# Toshibo Qosmio Laptop wird immer langsamer



## Khazad (23. März 2012)

Hallo Leute, 

Ich habe mir letztes Jahr einen "Gaming Laptop" gegönnt mit Folgenden Merkmalen:

*Prozessor:* Intel Core i7-720QM Prozessor (1.60 / 2.80 Turbo GHz, 6 MB 2nd level cache, 1333 MHz FSB)
*Betriebssystem:* Original Windows 7 Home Premium 64-bit (vorinstalliert, Toshiba-HDD Recovery)
*Design/Farbe:* Edelschwarz mit schwarzer matter Tastatur
*Display :* 46.7cm (18.4") Toshiba TruBrite HD+ TFT Hochhelligkeits Bildschirm mit einem Bildformat von 16 : 9, 1.680 x 945
*Festplatte:* 640 (320 + 320) GB (5,400 rpm) Serial ATA
*Speicher:* 8.192 (4.096 + 4.096) MB, max. Erweiterbarkeit: 8.192 MB, DDR3 RAM (1.066 MHz)
*Optisches Laufwerk:* Blu-ray -RW-Laufwerk (BD-RE) mit Aufnahme, Wiederbeschreiben- und Wiedergabe- Unterstützung
*Grafikkarte:*  NVIDIA GeForce GTS 360M mit CUDA Technologie, 1.024 MB dedizierter VRAM  (bis zu 2.298 MB komplett verfügbarer Grafikspeicher unter Benutzung  der TurboCache Technologie mit 3 GB Arbeitsspeicher und einem 32-bit  Betriebssystem, oder 3.307 MB komplett verfügbarerer Grafikspeicher mit  einem 64-bit Betriebssystem und 5 GB Arbeitsspeicher)
*Zeigegerät:* Touch Pad mit Multi-Touch Control
*Kommunikation:* Gigabit Ethernet LAN, Bluetooth (),Wireless LAN (802.11b/g/N)
*Sound-System:* Integriertes Harman Kardon Stereo Lautsprecher-System 
*Lautstärkeregler:* Über Hot-Key-Funktion, erweitertes Sound System mit Toshiba Bass
*Schnittstellen:*  RJ-45 (1),S/PDIF-out (optical) geteilt mit Kopfhörereinfassung  (1),eSATA/USB 2.0 unterstützt USB Sleep-and-Charge (1 (Links)),HDMI-CEC  (REGZA-Link) unterstützt das 1080p signal Format (1),USB 2.0 (3 (Links  1, Rechts 2)),externes Mikrofon (1),Kopfhörer (Stereo) (1),i.LINK (IEEE  1394) (1),RGB (1),DC-In (1),5-in-1 Bridge Media Adapter (unterstützt  SD-Karten bis zu 16 GB, Memory Stick bis zu 256 MB, Memory Stick Pro bis  zu 2 GB, MultiMedia Card bis zu 2 GB und xD-Picture Card bis zu 2 GB)  (1),integrierte HD Web Kamera (1.280 x 800) mit AutoMacro Unterstützung  und eingebautem Mikrofon (1) Erweiterung Steckplätze für  Arbeitsspeicher, ExpressCard Steckplatz
*Akku Technologie:* Lithium-Ion, bis zu 3 Std. (Mobile Mark 2007)

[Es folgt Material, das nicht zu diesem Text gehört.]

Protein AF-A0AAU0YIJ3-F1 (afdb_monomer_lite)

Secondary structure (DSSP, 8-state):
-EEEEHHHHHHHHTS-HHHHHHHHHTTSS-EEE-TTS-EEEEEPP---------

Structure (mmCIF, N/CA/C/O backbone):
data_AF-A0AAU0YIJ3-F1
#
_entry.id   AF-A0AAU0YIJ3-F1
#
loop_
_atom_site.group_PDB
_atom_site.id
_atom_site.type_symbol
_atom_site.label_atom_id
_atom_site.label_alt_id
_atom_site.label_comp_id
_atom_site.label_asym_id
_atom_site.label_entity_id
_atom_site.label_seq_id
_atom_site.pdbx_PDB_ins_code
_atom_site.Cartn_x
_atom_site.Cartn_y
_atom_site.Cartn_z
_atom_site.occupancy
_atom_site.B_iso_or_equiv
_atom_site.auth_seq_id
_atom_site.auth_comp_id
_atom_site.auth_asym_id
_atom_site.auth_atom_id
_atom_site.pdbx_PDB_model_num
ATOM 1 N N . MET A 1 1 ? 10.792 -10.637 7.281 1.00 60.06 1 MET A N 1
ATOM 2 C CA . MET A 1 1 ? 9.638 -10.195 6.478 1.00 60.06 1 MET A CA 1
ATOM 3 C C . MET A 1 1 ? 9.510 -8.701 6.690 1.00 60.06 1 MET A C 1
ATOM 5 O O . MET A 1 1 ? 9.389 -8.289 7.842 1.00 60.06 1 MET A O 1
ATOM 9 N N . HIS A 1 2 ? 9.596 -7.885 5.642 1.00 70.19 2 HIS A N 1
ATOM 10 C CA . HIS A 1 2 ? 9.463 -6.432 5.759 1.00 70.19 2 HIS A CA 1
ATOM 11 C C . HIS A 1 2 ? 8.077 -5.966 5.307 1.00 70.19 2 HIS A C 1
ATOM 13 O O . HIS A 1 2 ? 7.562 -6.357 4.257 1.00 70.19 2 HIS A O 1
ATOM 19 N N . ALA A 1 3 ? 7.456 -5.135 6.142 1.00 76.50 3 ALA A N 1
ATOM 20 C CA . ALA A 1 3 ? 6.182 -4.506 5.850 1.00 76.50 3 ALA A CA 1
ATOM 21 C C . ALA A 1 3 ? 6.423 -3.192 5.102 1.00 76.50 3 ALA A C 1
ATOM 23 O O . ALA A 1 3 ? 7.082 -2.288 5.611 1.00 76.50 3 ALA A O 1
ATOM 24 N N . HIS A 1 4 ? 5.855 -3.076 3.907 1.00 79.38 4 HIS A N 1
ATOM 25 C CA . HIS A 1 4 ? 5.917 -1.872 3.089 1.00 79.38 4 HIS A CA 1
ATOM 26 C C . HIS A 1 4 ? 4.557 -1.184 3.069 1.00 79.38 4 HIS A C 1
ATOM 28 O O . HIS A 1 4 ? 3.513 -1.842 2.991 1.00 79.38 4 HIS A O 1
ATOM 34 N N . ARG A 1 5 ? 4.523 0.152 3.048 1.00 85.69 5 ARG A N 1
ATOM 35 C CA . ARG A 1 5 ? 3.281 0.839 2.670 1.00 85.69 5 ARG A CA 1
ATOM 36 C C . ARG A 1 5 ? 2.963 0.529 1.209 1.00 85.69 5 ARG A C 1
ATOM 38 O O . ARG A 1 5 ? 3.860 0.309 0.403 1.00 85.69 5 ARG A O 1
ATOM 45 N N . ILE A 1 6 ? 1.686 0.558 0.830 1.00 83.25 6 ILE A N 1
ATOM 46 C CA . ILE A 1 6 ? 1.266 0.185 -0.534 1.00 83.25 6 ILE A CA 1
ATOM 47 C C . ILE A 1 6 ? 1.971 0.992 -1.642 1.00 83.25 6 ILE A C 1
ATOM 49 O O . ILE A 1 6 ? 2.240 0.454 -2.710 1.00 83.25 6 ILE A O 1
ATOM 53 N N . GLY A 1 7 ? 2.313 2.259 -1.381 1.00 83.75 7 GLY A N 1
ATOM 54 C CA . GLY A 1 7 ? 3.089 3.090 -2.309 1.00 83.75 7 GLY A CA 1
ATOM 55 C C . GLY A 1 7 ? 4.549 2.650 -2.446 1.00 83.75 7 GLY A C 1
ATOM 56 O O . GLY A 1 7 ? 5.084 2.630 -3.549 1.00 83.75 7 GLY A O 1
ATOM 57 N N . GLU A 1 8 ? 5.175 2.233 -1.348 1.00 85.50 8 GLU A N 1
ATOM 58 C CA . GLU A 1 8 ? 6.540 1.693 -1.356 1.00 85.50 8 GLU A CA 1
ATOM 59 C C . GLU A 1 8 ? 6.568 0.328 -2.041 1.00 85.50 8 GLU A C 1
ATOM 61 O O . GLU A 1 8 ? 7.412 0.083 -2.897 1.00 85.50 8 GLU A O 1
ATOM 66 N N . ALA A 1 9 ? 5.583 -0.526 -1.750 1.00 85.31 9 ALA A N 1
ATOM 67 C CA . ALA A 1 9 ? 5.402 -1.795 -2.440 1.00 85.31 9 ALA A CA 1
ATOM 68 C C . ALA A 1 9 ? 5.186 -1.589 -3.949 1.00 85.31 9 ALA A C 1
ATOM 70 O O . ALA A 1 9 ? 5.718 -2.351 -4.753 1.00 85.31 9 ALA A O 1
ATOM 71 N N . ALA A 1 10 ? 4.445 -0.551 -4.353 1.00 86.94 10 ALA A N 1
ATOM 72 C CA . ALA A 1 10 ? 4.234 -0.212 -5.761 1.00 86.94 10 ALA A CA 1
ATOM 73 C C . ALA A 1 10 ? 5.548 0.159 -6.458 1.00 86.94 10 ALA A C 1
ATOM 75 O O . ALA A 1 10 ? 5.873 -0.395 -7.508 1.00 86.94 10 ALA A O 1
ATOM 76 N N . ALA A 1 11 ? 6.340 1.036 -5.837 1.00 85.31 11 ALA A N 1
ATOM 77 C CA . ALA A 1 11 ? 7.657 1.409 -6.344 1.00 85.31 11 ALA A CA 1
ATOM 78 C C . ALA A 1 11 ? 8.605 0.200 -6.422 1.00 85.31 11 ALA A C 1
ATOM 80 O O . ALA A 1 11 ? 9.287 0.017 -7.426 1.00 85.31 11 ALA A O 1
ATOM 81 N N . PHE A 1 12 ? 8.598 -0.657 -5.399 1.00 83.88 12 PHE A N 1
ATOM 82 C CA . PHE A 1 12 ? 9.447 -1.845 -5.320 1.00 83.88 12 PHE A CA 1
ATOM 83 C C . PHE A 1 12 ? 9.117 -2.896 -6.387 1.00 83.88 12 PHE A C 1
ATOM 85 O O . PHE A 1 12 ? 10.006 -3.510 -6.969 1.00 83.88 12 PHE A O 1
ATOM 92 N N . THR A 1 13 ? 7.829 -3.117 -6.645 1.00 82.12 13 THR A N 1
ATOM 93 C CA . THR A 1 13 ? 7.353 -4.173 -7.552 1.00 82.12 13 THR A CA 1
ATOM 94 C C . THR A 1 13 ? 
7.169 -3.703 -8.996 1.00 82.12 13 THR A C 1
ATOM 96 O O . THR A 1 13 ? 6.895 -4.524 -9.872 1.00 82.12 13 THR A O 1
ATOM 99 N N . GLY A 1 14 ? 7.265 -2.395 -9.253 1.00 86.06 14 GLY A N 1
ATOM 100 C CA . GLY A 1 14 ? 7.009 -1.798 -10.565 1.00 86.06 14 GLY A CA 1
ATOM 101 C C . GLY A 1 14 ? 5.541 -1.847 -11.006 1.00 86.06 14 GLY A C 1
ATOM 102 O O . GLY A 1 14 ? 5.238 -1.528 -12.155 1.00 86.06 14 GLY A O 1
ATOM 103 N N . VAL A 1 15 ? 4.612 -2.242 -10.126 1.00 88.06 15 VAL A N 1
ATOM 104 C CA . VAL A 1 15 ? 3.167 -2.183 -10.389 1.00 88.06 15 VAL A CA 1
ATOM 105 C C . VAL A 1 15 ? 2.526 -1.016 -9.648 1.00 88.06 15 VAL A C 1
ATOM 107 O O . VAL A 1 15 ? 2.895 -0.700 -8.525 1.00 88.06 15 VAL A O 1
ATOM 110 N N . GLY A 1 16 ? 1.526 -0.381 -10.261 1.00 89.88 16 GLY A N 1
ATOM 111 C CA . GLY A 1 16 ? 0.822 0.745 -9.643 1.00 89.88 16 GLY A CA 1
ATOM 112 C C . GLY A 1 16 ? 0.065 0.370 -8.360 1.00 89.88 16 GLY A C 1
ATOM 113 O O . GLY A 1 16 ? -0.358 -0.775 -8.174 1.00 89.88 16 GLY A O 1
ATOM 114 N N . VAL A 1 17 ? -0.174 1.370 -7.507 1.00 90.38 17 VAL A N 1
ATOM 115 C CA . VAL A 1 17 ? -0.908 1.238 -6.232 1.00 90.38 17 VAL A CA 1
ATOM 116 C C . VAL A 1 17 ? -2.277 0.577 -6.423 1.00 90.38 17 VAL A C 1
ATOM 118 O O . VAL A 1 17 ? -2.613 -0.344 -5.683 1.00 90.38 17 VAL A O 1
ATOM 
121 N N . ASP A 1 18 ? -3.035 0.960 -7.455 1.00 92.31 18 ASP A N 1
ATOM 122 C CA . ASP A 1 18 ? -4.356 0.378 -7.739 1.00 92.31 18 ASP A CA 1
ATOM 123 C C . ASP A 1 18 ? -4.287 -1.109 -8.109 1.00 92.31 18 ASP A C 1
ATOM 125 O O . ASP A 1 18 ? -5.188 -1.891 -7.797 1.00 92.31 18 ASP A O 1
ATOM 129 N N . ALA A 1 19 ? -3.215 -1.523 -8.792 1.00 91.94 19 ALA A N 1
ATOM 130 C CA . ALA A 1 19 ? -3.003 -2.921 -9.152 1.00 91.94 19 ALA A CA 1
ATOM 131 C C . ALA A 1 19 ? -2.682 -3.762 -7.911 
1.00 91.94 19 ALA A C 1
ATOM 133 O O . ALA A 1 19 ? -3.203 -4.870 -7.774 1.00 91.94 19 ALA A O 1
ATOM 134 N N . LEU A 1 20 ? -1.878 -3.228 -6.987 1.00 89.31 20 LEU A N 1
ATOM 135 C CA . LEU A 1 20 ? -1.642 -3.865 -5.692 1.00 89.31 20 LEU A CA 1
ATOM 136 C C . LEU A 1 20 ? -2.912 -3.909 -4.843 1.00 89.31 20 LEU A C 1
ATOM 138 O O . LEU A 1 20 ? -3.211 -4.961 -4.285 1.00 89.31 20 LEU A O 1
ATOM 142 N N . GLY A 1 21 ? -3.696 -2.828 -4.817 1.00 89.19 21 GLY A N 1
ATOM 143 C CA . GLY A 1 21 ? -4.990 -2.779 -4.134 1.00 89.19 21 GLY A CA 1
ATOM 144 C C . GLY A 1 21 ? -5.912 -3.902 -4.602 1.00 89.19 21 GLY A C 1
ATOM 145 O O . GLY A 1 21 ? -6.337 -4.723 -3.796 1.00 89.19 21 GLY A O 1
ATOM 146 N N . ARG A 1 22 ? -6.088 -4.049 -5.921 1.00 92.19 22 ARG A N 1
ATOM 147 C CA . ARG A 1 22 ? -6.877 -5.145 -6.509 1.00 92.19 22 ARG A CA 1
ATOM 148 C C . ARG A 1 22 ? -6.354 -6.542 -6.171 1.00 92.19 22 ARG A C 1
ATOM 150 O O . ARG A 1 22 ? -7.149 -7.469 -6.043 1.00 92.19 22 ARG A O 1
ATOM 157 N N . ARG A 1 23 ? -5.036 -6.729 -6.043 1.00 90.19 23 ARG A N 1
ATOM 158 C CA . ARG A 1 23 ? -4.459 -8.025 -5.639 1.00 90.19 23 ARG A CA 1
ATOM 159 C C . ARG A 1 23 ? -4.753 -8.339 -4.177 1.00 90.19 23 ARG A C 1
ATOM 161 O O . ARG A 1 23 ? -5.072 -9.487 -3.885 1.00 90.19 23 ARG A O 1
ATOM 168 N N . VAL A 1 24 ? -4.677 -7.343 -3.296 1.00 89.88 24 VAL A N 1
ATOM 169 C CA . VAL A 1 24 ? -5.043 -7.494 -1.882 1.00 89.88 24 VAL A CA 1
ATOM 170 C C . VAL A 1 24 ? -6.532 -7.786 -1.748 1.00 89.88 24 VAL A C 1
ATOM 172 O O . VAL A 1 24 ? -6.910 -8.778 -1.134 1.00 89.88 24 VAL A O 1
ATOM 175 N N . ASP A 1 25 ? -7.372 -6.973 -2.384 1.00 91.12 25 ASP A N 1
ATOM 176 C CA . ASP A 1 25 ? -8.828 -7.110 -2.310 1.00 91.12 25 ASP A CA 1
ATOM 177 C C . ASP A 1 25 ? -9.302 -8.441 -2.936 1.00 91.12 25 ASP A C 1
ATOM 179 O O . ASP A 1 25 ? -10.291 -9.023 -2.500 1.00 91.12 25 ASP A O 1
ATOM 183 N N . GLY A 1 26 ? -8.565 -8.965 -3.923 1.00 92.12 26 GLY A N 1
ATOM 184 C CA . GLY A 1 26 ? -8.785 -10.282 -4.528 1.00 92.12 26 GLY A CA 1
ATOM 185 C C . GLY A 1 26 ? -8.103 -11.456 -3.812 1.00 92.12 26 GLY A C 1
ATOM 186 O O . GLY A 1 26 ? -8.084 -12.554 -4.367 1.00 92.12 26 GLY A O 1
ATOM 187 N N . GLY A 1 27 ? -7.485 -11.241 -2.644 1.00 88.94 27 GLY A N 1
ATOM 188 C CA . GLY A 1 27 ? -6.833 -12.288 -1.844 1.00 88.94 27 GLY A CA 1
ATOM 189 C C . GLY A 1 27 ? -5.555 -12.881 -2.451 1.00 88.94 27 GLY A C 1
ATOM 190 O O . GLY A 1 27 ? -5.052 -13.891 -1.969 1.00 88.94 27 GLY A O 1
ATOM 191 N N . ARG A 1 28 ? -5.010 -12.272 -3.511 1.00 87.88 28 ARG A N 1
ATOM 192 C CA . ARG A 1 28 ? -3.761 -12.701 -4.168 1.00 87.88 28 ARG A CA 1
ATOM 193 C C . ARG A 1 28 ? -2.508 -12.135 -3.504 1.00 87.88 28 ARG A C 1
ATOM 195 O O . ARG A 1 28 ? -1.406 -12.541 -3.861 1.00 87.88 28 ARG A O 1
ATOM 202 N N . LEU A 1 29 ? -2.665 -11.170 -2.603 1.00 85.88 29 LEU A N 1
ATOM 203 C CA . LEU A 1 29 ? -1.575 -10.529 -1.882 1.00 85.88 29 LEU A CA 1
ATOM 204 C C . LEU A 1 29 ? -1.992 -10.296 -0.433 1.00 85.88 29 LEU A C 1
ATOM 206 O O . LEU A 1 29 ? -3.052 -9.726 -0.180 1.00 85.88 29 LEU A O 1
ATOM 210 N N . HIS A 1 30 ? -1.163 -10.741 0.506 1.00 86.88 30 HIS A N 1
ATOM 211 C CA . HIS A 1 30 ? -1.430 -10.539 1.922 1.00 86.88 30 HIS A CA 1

Tja mittlerweile wird er aber immer langsamer , was sich schon daran bemerkbar macht das er gelgentlich eine minute brauch um im Firefox nach dem Tastendruck STRG+T einen neuen Tab zu öffnen....
Desweiteren hat er schon nach dem Start sofort eine CPU Kerntemperatur von 65 Grad, seht ihr das als Normal an ?
Nach Starten eines spieles stegt sie auch gerne mal auf 78 grad an....

Was würdet ihr mir Raten um aus dem Schlepptop wieder eine Rennmaus zu machen ? 

Danke im vorraus ....


----------



## Milchbubi (23. März 2012)

Hallo Khazad,

also das hört sich so an als ob du dein NB enfach ma reinigen solltest und auch neue WLP auf deine CPU und GPU auftragen solltest.
Das selbe hab ich diese woche auch bei meinem NB gemacht und nun ist es wieder schön kühl, so ca 50°C bei mir der kühler ist aber auch nicht soo dolle von dem teil.
Um dein NB noch zu beschleunigen solltest du zudem dein Windows neu aufsetzen das Hilft enorm weil sich im Laufe der Zeit viel müll auf der festplatte ansammelt. Alternativ könntest du auch eine SSD einbauen^^.

Gruß Milchbubi


----------



## treav0r (24. März 2012)

Mein Tipp: Kauf dir Tuneup 2012,
Ich hab mir es auch aus genau diesem Grund gekauft.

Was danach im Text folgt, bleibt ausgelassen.